Prove test, the simplest I managed to provide.

The test scenario logic:

Have a multi index map indexed with some arbitrary index (&str in the example), and mapped to some value (u64 in the test). The map can be however indexed by value itself - the secondary multiindex is created for this case. On range call I want to take all items with secondary items up to particular value, but it won't work - as it requires to provide second part of key, which is also a part of a bound. In practice if I call range this way, I don't know the "upper bound" of the primary index (it would be basically the highest index in the map), and it makes Bound::inclusive unuseable with many multi-index cases. Obviously in this very test I can fix it by changing vec![] to b"one".to_owned(), or even b"z".to_owned(), but it is a trap, as there is no guarantee in real world, that there is no item of index "Zumba" which should be inlcuded in range.
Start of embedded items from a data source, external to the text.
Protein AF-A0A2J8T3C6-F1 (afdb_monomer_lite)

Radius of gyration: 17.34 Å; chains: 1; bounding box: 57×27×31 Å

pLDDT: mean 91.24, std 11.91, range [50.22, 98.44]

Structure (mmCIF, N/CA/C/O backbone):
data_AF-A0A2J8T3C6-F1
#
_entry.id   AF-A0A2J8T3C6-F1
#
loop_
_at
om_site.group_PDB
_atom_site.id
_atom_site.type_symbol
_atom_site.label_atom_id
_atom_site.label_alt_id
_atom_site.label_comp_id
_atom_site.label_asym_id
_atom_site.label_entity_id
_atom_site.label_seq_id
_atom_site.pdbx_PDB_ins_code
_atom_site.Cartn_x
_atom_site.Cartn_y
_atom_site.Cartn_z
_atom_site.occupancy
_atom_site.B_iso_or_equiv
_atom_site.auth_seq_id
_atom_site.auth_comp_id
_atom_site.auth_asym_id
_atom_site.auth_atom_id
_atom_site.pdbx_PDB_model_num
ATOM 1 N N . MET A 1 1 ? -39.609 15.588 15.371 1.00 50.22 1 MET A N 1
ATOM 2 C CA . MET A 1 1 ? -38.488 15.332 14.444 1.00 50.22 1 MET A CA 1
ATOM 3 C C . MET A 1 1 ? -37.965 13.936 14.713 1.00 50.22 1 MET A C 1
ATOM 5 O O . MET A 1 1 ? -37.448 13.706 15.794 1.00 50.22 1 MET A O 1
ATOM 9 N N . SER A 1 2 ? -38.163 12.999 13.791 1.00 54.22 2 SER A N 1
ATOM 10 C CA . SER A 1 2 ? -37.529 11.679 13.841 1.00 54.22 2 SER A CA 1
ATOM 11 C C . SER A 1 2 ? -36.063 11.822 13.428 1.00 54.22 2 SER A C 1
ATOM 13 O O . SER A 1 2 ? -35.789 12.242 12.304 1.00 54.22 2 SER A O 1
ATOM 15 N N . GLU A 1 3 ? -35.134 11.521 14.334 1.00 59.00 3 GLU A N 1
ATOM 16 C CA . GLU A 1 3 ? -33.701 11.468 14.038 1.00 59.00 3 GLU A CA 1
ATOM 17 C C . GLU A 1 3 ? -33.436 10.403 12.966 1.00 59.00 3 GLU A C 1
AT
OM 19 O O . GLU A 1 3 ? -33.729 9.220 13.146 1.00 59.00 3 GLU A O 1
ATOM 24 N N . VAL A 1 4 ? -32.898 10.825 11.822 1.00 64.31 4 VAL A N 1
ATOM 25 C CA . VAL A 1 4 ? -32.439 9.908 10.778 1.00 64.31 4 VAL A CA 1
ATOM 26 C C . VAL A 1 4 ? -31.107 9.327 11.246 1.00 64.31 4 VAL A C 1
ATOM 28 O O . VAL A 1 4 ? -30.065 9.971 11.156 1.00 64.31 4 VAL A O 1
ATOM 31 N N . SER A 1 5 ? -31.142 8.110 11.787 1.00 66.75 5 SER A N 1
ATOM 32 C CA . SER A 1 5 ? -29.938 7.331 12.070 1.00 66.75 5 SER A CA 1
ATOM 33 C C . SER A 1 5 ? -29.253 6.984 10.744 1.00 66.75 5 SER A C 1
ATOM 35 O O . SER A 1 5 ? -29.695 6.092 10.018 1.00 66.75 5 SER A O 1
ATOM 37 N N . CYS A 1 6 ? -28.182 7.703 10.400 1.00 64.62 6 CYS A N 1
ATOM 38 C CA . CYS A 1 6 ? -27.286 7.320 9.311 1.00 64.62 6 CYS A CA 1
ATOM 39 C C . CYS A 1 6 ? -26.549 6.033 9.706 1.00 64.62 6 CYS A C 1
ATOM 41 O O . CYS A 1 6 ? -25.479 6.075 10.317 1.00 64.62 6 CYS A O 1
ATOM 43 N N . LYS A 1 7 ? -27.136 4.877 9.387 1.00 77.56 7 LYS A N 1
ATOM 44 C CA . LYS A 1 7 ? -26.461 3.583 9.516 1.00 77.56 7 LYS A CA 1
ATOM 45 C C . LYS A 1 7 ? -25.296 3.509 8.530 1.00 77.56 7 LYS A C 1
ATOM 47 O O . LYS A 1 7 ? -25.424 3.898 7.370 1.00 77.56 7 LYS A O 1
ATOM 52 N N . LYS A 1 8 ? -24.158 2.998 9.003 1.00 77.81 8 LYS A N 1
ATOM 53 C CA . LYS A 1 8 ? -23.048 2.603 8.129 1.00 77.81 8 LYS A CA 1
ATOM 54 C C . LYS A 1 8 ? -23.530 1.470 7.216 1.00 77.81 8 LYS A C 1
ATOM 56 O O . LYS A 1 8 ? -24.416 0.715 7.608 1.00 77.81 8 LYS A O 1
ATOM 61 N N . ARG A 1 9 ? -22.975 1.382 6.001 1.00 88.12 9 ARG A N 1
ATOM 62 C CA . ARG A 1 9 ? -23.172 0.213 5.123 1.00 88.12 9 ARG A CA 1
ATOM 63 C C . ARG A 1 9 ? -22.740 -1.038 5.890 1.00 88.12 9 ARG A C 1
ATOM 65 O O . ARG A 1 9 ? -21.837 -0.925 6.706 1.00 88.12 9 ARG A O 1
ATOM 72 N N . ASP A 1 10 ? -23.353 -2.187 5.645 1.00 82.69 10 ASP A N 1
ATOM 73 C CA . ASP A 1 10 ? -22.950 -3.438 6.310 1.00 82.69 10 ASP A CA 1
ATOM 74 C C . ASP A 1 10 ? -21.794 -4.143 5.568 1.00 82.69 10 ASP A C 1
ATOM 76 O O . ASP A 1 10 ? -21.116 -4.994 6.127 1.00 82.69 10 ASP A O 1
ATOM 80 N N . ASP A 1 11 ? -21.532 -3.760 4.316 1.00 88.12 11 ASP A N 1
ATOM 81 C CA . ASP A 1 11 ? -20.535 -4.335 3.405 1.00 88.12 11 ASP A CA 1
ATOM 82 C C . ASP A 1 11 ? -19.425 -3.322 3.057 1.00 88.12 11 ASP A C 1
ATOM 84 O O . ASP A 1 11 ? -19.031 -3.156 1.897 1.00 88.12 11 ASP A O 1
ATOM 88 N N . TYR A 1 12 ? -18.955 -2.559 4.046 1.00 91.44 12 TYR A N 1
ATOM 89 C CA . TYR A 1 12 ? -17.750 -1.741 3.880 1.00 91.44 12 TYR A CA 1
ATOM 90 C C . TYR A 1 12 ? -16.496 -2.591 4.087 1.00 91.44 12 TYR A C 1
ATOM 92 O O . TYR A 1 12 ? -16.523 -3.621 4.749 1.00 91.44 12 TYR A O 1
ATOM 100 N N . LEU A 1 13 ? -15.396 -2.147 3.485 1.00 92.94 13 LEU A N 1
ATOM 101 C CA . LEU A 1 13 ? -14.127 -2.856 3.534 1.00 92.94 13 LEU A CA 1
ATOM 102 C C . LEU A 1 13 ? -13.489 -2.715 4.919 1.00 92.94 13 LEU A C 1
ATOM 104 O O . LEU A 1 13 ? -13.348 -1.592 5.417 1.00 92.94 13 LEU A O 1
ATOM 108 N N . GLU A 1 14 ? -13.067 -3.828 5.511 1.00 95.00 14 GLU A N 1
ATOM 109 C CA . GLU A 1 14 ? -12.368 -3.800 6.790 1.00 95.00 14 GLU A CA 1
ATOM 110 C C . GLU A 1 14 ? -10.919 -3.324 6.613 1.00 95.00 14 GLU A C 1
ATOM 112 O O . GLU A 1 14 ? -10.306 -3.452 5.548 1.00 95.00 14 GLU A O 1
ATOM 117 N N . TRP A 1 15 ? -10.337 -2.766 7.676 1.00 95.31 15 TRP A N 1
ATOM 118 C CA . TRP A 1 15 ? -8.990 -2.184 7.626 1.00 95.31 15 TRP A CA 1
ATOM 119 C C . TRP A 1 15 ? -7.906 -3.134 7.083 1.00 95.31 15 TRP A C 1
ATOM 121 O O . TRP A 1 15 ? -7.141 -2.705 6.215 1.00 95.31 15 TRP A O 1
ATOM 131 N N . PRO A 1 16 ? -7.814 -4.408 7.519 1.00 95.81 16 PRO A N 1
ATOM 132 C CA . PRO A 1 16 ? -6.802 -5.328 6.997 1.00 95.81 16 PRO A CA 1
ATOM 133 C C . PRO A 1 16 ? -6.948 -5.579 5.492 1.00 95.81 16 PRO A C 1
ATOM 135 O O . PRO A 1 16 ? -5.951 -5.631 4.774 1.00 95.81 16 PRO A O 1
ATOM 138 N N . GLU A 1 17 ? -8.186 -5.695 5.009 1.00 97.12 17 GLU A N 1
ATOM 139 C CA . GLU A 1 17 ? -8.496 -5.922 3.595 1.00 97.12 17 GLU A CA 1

Currently the only workaround I see is never use Bound::inclusive for multi-index, and always use Bound::exclusive(key+1) but it is completely unintuitive, and even possibly not easy for more complex multi-keys.

maurolacy · 2021-09-17T14:15:44Z

No, this is correct, because you're setting the max value of the full key.
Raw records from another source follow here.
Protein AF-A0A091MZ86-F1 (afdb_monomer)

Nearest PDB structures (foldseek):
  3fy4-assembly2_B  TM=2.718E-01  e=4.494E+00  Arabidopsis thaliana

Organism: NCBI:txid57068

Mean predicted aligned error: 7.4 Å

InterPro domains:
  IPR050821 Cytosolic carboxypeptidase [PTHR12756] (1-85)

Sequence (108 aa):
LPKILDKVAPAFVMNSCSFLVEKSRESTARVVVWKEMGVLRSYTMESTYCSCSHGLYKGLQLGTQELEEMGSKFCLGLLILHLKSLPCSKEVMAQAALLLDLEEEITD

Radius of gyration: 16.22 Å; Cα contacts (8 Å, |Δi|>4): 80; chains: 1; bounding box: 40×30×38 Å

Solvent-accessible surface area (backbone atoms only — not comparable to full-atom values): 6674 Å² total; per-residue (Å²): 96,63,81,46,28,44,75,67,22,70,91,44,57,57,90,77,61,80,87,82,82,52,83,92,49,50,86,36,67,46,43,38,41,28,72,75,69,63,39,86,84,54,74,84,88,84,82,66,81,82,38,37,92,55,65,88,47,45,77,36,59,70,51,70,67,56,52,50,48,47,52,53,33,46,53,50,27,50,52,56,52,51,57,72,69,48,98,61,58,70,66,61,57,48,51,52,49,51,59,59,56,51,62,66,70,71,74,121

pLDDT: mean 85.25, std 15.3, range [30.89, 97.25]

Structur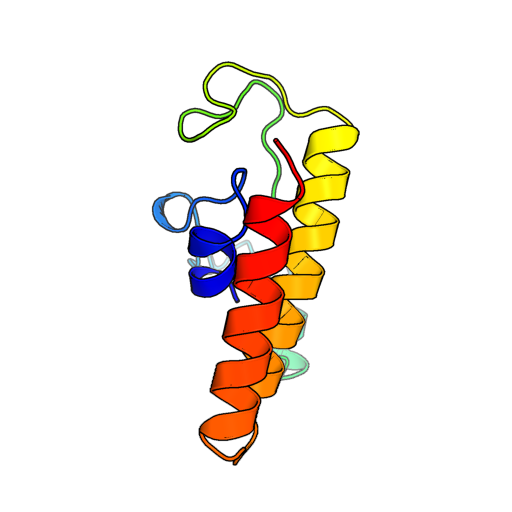e (mmCIF, N/CA/C/O backbone):
data_AF-A0A091MZ86-F1
#
_entry.id   AF-A0A091MZ86-F1
#
loop_
_atom_site.group_PDB
_atom_site.id
_atom_site.type_symbol
_atom_site.label_atom_id
_atom_site.label_alt_id
_atom_site.label_comp_id
_atom_site.label_asym_id
_atom_site.label_entity_id
_atom_site.label_seq_id
_atom_site.pdbx_PDB_ins_code
_atom_site.Cartn_x
_atom_site.Cartn_y
_atom_site.Cartn_z
_atom_site.occupancy
_atom_site.B_iso_or_equiv
_atom_site.auth_seq_id
_atom_site.auth_comp_id
_atom_site.auth_asym_id
_atom_site.auth_atom_id
_atom_site.pdbx_PDB_model_num
ATOM 1 N N . LEU A 1 1 ? 1.691 -0.802 7.608 1.00 91.75 1 LEU A N 1
ATOM 2 C CA . LEU A 1 1 ? 1.692 -1.302 6.226 1.00 91.75 1 LEU A CA 1
ATOM 3 C C . LEU A 1 1 ? 2.269 -0.273 5.254 1.00 91.75 1 LEU A C 1
ATOM 5 O O . LEU A 1 1 ? 3.316 -0.597 4.723 1.00 91.75 1 LEU A O 1
ATOM 9 N N . PRO A 1 2 ? 1.755 0.970 5.116 1.00 95.56 2 PRO A N 1
ATOM 10 C CA . PR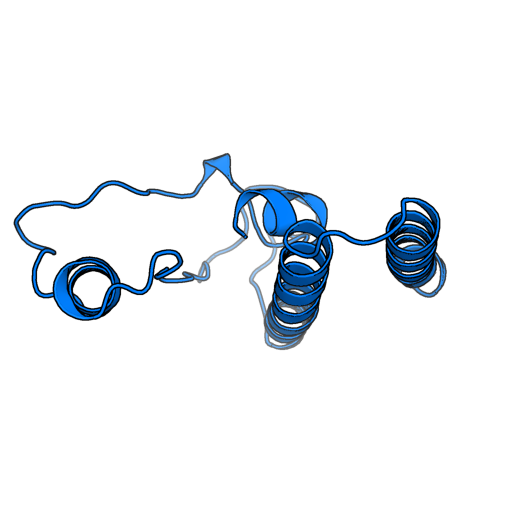O A 1 2 ? 2.307 1.939 4.149 1.00 95.56 2 PRO A CA 1
ATOM 11 C C . PRO A 1 2 ? 3.823 2.180 4.279 1.00 95.56 2 PRO A C 1
ATOM 13 O O . PRO A 1 2 ? 4.558 2.014 3.322 1.00 95.56 2 PRO A O 1
ATOM 16 N N . LYS A 1 3 ? 4.319 2.417 5.504 1.00 94.31 3 LYS A N 1
ATOM 17 C CA . LYS A 1 3 ? 5.765 2.564 5.785 1.00 94.31 3 LYS A CA 1
ATOM 18 C C . LYS A 1 3 ? 6.621 1.325 5.484 1.00 94.31 3 LYS A C 1
ATOM 20 O O . LYS A 1 3 ? 7.838 1.426 5.475 1.00 94.31 3 LYS A O 1
ATOM 25 N N . ILE A 1 4 ? 6.007 0.144 5.408 1.00 93.38 4 ILE A N 1
ATOM 26 C CA . ILE A 1 4 ? 6.715 -1.087 5.037 1.00 93.38 4 ILE A CA 1
ATOM 27 C C . ILE A 1 4 ? 6.781 -1.150 3.514 1.00 93.38 4 ILE A C 1
ATOM 29 O O . ILE A 1 4 ? 7.864 -1.337 2.986 1.00 93.38 4 ILE A O 1
ATOM 33 N N . LEU A 1 5 ? 5.655 -0.913 2.831 1.00 95.31 5 LEU A N 1
ATOM 34 C CA . LEU A 1 5 ? 5.583 -0.888 1.367 1.00 95.31 5 LEU A CA 1
ATOM 35 C C . LEU A 1 5 ? 6.532 0.141 0.755 1.00 95.31 5 LEU A C 1
ATOM 37 O O . LEU A 1 5 ? 7.220 -0.187 -0.192 1.00 95.31 5 LEU A O 1
ATOM 41 N N . ASP A 1 6 ? 6.667 1.318 1.362 1.00 94.44 6 ASP A N 1
ATOM 42 C CA . ASP A 1 6 ? 7.632 2.355 0.953 1.00 94.44 6 ASP A CA 1
ATOM 43 C C . ASP A 1 6 ? 9.095 1.888 0.936 1.00 94.44 6 ASP A C 1
ATOM 45 O O . ASP A 1 6 ? 9.936 2.501 0.294 1.00 94.44 6 ASP A O 1
ATOM 49 N N . LYS A 1 7 ? 9.407 0.808 1.661 1.00 92.06 7 LYS A N 1
ATOM 50 C CA . LYS A 1 7 ? 10.749 0.224 1.694 1.00 92.06 7 LYS A CA 1
ATOM 51 C C . LYS A 1 7 ? 10.924 -0.955 0.750 1.00 92.06 7 LYS A C 1
ATOM 53 O O . LYS A 1 7 ? 12.050 -1.221 0.373 1.00 92.06 7 LYS A O 1
ATOM 58 N N . VAL A 1 8 ? 9.850 -1.688 0.452 1.00 91.94 8 VAL A N 1
ATOM 59 C CA . VAL A 1 8 ? 9.938 -2.998 -0.222 1.00 91.94 8 VAL A CA 1
ATOM 60 C C . VAL A 1 8 ? 9.280 -3.025 -1.599 1.00 91.94 8 VAL A C 1
ATOM 62 O O . VAL A 1 8 ? 9.500 -3.963 -2.355 1.00 91.94 8 VAL A O 1
ATOM 65 N N . ALA A 1 9 ? 8.427 -2.049 -1.917 1.00 93.50 9 ALA A N 1
ATOM 66 C CA . ALA A 1 9 ? 7.673 -1.997 -3.161 1.00 93.50 9 ALA A CA 1
ATOM 67 C C . ALA A 1 9 ? 8.157 -0.817 -4.020 1.00 93.50 9 ALA A C 1
ATOM 69 O O . ALA A 1 9 ? 7.876 0.331 -3.668 1.00 93.50 9 ALA A O 1
ATOM 70 N N . PRO A 1 10 ? 8.820 -1.066 -5.165 1.00 92.38 10 PRO A N 1
ATOM 71 C CA . PRO A 1 10 ? 9.384 -0.003 -6.004 1.00 92.38 10 PRO A CA 1
ATOM 72 C C . PRO A 1 10 ? 8.345 0.998 -6.535 1.00 92.38 10 PRO A C 1
ATOM 74 O O . PRO A 1 10 ? 8.660 2.167 -6.760 1.00 92.38 10 PRO A O 1
ATOM 77 N N . ALA A 1 11 ? 7.100 0.549 -6.724 1.00 93.06 11 ALA A N 1
ATOM 78 C CA . ALA A 1 11 ? 5.992 1.367 -7.217 1.00 93.06 11 ALA A CA 1
ATOM 79 C C . ALA A 1 11 ? 5.259 2.174 -6.122 1.00 93.06 11 ALA A C 1
ATOM 81 O O . ALA A 1 11 ? 4.370 2.964 -6.443 1.00 93.06 11 ALA A O 1
ATOM 82 N N . PHE A 1 12 ? 5.588 1.995 -4.836 1.00 94.00 12 PHE A N 1
ATOM 83 C CA . PHE A 1 12 ? 4.878 2.636 -3.726 1.00 94.00 12 PHE A CA 1
ATOM 84 C C . PHE A 1 12 ? 5.704 3.755 -3.087 1.00 94.00 12 PHE A C 1
ATOM 86 O O . PHE A 1 12 ? 6.868 3.564 -2.755 1.00 94.00 12 PHE A O 1
ATOM 93 N N . VAL A 1 13 ? 5.075 4.907 -2.831 1.00 92.56 13 VAL A N 1
ATOM 94 C CA . VAL A 1 13 ? 5.726 6.054 -2.180 1.00 92.56 13 VAL A CA 1
ATOM 95 C C . VAL A 1 13 ? 4.861 6.573 -1.033 1.00 92.56 13 VAL A C 1
ATOM 97 O O . VAL A 1 13 ? 3.747 7.066 -1.234 1.00 92.56 13 VAL A O 1
ATOM 100 N N . MET A 1 14 ? 5.387 6.524 0.191 1.00 94.44 14 MET A N 1
ATOM 101 C CA . MET A 1 14 ? 4.696 6.969 1.406 1.00 94.44 14 MET A CA 1
ATOM 102 C C . MET A 1 14 ? 4.331 8.451 1.345 1.00 94.44 14 MET A C 1
ATOM 104 O O . MET A 1 14 ? 3.245 8.838 1.770 1.00 94.44 14 MET A O 1
ATOM 108 N N . ASN A 1 15 ? 5.218 9.281 0.794 1.00 93.06 15 ASN A N 1
ATOM 109 C CA . ASN A 1 15 ? 5.002 10.726 0.690 1.00 93.06 15 ASN A CA 1
ATOM 110 C C . ASN A 1 15 ? 3.860 11.100 -0.267 1.00 93.06 15 ASN A C 1
ATOM 112 O O . ASN A 1 15 ? 3.350 12.213 -0.193 1.00 93.06 15 ASN A O 1
ATOM 116 N N . SER A 1 16 ? 3.436 10.180 -1.137 1.00 92.25 16 SER A N 1
ATOM 117 C CA . SER A 1 16 ? 2.275 10.361 -2.014 1.00 92.25 16 SER A CA 1
ATOM 118 C C . SER A 1 16 ? 0.959 9.914 -1.366 1.00 92.25 16 SER A C 1
ATOM 12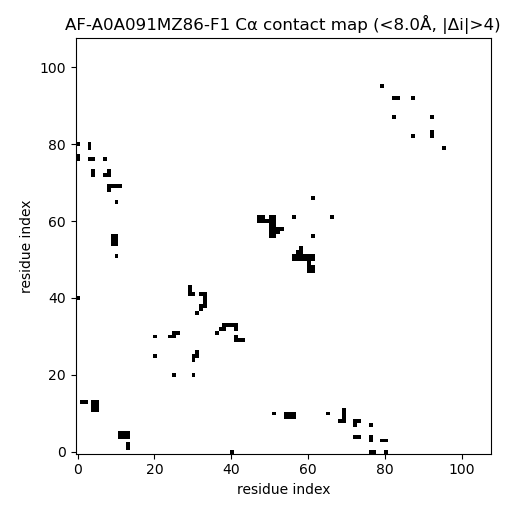0 O O . SER A 1 16 ? -0.105 10.101 -1.952 1.00 92.25 16 SER A O 1
ATOM 122 N N . CYS A 1 17 ? 0.994 9.337 -0.161 1.00 94.56 17 CYS A N 1
ATOM 123 C CA . CYS A 1 17 ? -0.207 8.883 0.534 1.00 94.56 17 CYS A CA 1
ATOM 124 C C . CYS A 1 17 ? -0.967 10.042 1.197 1.00 94.56 17 CYS A C 1
ATOM 126 O O . CYS A 1 17 ? -0.377 10.887 1.869 1.00 94.56 17 CYS A O 1
ATOM 128 N N . SER A 1 18 ? -2.301 10.005 1.121 1.00 93.94 18 SER A N 1
ATOM 129 C CA . SER A 1 18 ? -3.190 10.873 1.901 1.00 93.94 18 SER A CA 1
ATOM 130 C C . SER A 1 18 ? -4.033 10.053 2.875 1.00 93.94 18 SER A C 1
ATOM 132 O O . SER A 1 18 ? -4.762 9.140 2.485 1.00 93.94 18 SER A O 1
ATOM 134 N N . PHE A 1 19 ? -3.950 10.403 4.160 1.00 93.06 19 PHE A N 1
ATOM 135 C CA . PHE A 1 19 ? -4.718 9.768 5.240 1.00 93.06 19 PHE A CA 1
ATOM 136 C C . PHE A 1 19 ? -5.860 10.651 5.755 1.00 93.06 19 PHE A C 1
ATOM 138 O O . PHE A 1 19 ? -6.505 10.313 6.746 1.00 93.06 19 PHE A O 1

(1, "one") comes lexicographically after (1, vec![]) (i.e. (1, "")).

To make it work, you need to set a value greater than the (current) full key, either inclusively or exclusively, i.e. (1, "z"), (2, ""). Or (1, b"\xff"), but that doesn't work (yet), because of joined_key limitations.

Also notice that this is limited / poor, as to include the full range inclusively in all cases it is not enough with setting "z". You would have to build some string with the max possible length of the key, will all "z"s (b"\xff"s, actually.)

Now, if you want to keep the first element of the index fixed, it's just simple / better to use a prefix:

            let items: Vec<_> = map
                .idx
                .secondary
                .prefix(U64Key::new(1))
                .range(
                    &store,
                    None,
                    None,
                    Order::Ascending,
                )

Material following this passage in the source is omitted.